## Activity
Would you please copy every line from the records that contains the word "factor"?

[Items from a data source]
------

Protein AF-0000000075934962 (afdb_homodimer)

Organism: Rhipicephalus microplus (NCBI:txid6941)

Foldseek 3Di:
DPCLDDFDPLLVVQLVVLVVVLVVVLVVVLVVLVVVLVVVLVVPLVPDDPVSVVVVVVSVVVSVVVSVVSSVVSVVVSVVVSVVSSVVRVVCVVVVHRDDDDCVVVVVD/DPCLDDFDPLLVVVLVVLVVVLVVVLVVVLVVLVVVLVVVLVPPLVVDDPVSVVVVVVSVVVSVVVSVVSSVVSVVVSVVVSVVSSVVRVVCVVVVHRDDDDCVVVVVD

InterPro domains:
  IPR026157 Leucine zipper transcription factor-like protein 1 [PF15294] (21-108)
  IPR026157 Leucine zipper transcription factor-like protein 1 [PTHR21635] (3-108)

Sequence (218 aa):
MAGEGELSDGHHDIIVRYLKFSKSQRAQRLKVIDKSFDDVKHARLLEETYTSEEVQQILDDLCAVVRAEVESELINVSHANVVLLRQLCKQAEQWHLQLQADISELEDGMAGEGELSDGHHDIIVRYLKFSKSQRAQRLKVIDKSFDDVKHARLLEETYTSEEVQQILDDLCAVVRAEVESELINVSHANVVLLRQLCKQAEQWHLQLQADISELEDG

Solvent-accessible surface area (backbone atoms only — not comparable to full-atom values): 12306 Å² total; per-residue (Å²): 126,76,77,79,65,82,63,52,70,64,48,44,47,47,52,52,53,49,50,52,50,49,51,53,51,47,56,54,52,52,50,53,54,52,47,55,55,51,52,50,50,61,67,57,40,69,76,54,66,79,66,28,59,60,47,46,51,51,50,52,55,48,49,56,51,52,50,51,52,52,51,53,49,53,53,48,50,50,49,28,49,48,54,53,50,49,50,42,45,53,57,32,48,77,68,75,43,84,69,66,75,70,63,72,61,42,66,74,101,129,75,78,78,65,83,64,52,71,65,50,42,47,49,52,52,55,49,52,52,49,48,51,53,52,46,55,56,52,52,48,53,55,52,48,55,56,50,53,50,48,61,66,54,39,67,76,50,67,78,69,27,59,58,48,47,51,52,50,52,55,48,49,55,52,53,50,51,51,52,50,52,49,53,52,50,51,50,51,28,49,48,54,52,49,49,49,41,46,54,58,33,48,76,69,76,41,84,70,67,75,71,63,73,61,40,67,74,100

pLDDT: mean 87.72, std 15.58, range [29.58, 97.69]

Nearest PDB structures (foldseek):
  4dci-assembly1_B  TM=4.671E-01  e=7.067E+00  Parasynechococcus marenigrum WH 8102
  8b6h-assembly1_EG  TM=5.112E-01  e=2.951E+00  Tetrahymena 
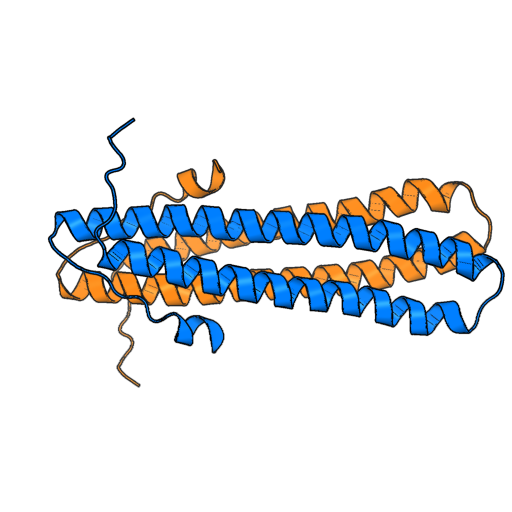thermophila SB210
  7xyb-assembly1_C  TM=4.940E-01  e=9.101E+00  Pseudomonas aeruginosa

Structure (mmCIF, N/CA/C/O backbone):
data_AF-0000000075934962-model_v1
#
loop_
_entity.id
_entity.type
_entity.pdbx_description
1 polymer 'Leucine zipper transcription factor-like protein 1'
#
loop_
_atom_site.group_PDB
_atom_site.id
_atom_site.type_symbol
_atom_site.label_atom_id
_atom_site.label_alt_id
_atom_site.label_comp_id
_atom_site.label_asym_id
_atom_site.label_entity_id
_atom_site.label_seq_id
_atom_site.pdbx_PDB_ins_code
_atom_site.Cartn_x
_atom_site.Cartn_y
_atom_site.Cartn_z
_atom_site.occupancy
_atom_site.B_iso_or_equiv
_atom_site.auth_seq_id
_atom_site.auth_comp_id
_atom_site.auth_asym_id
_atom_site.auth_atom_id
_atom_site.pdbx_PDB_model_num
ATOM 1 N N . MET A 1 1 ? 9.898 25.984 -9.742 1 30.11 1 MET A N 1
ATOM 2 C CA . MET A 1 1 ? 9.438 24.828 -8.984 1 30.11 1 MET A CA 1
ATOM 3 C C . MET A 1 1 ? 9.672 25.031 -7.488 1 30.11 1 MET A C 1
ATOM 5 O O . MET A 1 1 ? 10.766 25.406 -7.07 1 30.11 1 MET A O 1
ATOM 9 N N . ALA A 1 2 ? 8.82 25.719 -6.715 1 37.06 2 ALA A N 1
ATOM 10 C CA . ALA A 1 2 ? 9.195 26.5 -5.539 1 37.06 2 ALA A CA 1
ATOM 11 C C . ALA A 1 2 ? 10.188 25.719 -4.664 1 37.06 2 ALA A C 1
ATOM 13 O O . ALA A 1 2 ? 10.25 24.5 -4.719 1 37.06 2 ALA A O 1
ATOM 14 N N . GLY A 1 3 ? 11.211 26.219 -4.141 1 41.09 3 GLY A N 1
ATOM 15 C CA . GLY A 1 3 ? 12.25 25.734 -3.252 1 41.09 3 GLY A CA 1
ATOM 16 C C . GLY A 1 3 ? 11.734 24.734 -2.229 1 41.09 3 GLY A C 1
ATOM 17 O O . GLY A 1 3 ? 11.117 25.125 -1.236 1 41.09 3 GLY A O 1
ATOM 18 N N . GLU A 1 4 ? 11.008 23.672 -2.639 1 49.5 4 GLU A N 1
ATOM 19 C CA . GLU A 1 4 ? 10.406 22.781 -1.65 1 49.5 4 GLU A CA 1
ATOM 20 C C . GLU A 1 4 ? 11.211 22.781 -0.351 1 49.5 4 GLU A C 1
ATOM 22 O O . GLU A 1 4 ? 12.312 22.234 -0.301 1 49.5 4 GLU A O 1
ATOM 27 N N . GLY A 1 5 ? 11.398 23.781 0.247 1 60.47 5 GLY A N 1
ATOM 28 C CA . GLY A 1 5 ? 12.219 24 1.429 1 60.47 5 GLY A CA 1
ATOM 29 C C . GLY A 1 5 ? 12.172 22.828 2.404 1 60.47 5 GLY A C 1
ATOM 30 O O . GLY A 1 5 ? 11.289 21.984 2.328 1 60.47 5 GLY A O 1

------

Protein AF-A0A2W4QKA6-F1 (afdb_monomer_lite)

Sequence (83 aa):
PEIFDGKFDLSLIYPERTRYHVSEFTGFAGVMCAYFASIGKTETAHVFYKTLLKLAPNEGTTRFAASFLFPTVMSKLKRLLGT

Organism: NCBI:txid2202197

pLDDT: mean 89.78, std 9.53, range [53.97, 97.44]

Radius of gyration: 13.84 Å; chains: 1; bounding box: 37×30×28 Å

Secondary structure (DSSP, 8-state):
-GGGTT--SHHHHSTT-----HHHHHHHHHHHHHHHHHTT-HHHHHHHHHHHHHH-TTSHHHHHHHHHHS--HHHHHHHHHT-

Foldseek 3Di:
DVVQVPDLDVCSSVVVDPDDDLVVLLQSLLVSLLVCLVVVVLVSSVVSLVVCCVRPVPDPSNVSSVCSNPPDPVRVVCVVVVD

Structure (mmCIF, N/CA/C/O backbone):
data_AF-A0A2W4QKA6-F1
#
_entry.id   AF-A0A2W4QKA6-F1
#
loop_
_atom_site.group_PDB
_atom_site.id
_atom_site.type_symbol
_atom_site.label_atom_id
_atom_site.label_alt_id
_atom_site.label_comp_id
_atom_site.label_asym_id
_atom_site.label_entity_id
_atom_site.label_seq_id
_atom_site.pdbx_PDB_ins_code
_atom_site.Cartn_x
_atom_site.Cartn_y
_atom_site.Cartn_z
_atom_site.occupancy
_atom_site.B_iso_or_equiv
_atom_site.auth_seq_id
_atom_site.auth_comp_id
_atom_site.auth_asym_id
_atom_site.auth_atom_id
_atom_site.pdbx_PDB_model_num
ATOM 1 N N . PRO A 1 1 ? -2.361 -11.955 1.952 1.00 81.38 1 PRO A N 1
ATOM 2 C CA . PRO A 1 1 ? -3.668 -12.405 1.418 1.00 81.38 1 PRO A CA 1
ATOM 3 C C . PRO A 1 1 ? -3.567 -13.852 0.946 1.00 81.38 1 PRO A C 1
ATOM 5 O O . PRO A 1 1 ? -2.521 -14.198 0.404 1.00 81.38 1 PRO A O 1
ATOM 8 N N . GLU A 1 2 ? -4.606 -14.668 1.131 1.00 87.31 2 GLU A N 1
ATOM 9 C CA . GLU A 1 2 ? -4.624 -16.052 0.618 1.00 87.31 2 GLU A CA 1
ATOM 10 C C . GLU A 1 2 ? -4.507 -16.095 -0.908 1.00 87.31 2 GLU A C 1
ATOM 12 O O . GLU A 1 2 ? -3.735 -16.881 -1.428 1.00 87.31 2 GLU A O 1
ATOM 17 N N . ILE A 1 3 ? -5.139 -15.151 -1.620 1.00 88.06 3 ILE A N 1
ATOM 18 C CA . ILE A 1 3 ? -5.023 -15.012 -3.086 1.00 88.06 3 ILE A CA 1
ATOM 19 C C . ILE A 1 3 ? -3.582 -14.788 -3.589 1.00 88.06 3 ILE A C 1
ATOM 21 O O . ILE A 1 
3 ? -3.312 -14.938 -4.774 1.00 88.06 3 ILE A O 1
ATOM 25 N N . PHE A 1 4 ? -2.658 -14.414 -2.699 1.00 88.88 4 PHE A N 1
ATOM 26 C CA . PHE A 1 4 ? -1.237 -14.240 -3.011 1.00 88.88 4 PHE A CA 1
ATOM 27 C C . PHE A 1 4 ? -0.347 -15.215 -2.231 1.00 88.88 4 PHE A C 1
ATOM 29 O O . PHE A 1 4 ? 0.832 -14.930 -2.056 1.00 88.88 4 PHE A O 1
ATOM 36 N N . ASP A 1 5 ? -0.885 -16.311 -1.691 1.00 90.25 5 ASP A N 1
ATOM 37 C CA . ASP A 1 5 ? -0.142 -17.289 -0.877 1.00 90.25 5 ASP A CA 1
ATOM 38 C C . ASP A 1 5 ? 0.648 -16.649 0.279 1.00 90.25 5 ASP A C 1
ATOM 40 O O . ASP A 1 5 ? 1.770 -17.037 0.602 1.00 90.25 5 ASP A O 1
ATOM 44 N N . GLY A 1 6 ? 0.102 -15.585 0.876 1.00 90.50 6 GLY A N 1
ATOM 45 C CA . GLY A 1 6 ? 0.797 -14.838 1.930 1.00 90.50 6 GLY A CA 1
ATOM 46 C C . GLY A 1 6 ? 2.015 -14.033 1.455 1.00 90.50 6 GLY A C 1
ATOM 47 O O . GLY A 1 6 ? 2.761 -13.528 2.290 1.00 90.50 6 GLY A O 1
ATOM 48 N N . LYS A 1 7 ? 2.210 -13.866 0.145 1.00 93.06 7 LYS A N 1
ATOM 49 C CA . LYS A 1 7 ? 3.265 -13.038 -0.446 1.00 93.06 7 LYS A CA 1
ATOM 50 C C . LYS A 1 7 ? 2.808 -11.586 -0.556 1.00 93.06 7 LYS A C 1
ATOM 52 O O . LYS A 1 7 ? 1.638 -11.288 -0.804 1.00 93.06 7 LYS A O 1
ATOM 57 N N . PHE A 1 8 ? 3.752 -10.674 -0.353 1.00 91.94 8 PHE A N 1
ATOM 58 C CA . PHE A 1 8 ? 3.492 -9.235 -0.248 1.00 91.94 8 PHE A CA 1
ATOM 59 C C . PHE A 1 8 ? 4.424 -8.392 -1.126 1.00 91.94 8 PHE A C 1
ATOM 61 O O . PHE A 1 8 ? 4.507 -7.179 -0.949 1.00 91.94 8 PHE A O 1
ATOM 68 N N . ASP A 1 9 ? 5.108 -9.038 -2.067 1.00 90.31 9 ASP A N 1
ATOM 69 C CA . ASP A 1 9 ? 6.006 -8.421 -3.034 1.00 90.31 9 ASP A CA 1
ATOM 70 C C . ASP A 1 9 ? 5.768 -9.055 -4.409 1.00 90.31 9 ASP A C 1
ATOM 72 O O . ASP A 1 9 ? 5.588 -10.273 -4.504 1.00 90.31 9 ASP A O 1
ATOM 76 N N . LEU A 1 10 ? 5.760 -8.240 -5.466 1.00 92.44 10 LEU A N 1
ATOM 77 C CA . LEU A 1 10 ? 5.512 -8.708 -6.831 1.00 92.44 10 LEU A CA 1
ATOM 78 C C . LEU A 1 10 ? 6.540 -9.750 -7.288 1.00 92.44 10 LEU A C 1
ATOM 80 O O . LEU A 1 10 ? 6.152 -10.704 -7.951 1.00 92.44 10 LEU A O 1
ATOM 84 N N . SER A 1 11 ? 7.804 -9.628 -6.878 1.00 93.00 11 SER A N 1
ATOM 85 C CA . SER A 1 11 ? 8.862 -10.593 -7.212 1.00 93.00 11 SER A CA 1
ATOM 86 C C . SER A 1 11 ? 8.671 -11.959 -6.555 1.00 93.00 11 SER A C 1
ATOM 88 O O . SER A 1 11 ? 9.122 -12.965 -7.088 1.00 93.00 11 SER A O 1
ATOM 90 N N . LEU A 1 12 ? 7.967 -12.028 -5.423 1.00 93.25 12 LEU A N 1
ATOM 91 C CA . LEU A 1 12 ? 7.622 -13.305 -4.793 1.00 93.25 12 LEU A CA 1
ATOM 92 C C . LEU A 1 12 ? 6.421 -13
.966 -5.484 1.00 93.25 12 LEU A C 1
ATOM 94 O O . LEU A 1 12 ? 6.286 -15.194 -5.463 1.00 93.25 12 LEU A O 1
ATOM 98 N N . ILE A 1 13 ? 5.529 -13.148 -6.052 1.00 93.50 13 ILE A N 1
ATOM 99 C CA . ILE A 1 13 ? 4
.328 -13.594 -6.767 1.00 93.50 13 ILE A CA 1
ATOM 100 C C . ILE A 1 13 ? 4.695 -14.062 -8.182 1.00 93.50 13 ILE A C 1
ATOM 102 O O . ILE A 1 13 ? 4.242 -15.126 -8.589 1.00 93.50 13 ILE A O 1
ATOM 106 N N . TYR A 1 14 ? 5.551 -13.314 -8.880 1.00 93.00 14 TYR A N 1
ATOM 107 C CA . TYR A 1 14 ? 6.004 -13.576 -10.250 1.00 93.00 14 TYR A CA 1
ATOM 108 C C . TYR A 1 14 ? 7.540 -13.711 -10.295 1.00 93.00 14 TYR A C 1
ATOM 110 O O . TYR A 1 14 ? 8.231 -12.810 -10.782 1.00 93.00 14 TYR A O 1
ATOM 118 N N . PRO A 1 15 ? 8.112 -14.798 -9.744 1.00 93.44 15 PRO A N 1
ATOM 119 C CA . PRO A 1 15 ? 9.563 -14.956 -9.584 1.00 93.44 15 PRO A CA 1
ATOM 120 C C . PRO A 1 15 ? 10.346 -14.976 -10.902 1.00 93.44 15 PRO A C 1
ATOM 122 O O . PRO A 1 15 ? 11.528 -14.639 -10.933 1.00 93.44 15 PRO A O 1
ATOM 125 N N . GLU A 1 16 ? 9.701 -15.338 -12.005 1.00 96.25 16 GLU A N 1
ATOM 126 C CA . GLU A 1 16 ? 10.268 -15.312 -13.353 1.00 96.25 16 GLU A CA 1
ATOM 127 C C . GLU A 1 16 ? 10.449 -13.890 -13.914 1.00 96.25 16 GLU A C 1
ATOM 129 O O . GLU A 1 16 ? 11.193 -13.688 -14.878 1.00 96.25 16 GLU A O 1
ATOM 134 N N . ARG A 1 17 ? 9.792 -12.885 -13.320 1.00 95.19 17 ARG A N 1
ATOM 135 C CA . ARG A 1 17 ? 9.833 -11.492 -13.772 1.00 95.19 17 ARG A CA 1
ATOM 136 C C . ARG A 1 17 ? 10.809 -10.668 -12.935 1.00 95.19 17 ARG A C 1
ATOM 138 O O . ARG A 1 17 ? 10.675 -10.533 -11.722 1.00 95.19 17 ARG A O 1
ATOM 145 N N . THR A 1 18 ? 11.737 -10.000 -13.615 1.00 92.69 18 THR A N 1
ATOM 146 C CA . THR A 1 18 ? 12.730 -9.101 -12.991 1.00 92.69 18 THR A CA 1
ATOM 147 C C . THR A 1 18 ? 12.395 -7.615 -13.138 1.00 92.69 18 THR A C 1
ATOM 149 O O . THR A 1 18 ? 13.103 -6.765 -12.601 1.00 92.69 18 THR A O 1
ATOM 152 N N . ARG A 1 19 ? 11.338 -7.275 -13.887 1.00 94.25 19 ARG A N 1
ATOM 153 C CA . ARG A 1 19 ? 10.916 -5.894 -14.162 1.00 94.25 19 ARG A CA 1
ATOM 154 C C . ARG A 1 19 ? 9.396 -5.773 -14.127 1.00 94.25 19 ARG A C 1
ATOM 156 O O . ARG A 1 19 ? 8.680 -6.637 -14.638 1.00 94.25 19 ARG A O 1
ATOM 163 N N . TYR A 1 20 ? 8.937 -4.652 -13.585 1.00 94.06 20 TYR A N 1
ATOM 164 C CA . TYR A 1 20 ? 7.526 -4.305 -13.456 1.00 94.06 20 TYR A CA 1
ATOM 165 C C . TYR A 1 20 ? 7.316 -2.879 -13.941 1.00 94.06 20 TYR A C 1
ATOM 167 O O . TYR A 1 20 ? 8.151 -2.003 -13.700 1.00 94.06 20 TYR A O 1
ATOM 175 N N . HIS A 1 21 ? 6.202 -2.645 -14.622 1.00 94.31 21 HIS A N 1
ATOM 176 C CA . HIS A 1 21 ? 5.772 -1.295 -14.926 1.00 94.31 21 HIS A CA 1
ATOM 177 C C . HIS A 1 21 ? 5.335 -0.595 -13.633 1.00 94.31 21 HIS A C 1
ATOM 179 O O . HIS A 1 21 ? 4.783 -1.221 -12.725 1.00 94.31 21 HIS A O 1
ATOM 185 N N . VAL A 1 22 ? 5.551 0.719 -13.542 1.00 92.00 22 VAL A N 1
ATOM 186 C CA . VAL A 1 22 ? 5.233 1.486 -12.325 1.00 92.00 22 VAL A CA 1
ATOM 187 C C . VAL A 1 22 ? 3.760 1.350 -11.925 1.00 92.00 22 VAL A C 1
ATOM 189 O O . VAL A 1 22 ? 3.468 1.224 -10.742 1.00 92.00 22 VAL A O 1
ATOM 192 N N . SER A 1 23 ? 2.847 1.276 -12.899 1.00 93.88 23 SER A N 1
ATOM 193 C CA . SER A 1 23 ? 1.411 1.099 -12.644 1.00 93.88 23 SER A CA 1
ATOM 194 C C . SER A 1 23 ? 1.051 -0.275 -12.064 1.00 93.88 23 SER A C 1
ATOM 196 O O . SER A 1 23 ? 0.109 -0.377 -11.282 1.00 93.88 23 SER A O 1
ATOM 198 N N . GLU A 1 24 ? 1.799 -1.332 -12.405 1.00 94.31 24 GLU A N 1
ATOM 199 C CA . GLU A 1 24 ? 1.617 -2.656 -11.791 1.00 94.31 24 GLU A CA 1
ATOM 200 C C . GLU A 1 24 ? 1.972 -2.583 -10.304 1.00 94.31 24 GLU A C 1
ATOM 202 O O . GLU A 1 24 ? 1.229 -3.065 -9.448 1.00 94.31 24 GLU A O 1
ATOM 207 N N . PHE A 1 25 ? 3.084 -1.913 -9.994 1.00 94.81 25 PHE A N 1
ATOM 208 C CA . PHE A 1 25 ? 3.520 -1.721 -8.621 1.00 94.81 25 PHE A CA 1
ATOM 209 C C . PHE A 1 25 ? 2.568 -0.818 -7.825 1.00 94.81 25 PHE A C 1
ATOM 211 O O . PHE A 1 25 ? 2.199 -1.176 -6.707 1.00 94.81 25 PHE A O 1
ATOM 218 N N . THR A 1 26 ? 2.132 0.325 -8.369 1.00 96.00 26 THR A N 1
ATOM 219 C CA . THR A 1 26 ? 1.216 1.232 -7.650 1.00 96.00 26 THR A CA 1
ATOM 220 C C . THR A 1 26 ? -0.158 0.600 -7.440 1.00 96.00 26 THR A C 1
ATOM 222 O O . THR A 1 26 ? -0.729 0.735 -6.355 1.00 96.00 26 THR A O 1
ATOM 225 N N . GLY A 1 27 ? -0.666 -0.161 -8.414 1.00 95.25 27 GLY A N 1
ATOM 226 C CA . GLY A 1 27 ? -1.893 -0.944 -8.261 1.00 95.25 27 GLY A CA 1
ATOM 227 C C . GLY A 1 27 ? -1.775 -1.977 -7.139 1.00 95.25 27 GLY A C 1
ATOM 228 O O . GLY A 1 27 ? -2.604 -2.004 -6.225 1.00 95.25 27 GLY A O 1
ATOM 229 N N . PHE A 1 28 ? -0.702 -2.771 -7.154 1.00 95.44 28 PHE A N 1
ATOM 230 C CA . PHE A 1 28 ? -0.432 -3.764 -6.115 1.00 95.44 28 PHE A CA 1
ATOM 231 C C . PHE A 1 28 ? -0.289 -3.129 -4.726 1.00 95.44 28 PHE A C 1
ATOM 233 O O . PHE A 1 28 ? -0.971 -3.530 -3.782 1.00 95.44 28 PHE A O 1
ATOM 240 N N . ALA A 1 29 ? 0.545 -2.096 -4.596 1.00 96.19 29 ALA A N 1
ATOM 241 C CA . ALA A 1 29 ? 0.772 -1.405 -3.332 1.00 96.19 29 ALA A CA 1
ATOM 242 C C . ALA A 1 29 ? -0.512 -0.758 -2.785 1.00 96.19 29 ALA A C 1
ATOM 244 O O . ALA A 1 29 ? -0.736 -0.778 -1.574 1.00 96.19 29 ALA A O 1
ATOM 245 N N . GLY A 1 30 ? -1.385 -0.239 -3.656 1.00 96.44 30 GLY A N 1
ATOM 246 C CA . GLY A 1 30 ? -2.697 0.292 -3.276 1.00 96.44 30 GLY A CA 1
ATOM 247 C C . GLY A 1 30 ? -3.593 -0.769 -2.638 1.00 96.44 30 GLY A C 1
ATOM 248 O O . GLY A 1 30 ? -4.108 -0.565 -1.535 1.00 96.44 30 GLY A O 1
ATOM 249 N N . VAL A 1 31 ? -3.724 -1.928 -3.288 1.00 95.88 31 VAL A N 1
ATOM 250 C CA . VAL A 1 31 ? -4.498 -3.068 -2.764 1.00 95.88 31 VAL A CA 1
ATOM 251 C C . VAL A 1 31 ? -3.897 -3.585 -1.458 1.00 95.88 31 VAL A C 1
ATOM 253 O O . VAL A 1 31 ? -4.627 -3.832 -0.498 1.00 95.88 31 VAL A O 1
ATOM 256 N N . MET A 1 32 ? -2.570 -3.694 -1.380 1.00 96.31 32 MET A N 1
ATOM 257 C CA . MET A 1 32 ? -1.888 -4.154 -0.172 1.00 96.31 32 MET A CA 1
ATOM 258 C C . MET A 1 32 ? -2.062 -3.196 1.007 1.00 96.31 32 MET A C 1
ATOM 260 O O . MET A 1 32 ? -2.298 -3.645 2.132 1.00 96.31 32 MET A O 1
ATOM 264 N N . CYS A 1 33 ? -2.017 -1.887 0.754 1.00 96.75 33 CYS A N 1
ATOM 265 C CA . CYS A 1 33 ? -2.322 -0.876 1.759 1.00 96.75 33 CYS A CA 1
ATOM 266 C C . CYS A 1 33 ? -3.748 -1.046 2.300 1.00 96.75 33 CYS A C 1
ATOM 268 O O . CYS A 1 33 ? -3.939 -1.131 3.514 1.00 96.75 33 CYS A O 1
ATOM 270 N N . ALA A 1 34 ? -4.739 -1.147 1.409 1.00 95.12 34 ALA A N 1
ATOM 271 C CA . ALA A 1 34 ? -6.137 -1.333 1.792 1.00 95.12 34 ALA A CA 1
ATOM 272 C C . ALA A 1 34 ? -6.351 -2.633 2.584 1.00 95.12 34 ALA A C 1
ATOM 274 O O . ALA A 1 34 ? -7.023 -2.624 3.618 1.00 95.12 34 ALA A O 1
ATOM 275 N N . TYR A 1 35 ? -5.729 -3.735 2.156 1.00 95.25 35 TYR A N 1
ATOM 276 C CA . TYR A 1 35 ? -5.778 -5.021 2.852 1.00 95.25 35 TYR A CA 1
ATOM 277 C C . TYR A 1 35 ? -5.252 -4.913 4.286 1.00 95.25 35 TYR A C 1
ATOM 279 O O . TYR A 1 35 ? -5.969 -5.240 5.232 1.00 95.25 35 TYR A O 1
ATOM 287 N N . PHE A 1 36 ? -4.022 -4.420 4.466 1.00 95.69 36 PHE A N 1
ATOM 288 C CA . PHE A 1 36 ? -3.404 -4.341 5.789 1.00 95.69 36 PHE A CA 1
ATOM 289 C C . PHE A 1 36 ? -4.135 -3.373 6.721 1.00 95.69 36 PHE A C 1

------

## Written response
  IPR026157 Leucine zipper transcription factor-like protein 1 [PF15294] (21-108)
  IPR026157 Leucine zipper transcription factor-like protein 1 [PTHR21635] (3-108)
1 polymer 'Leucine zipper transcription factor-like protein 1'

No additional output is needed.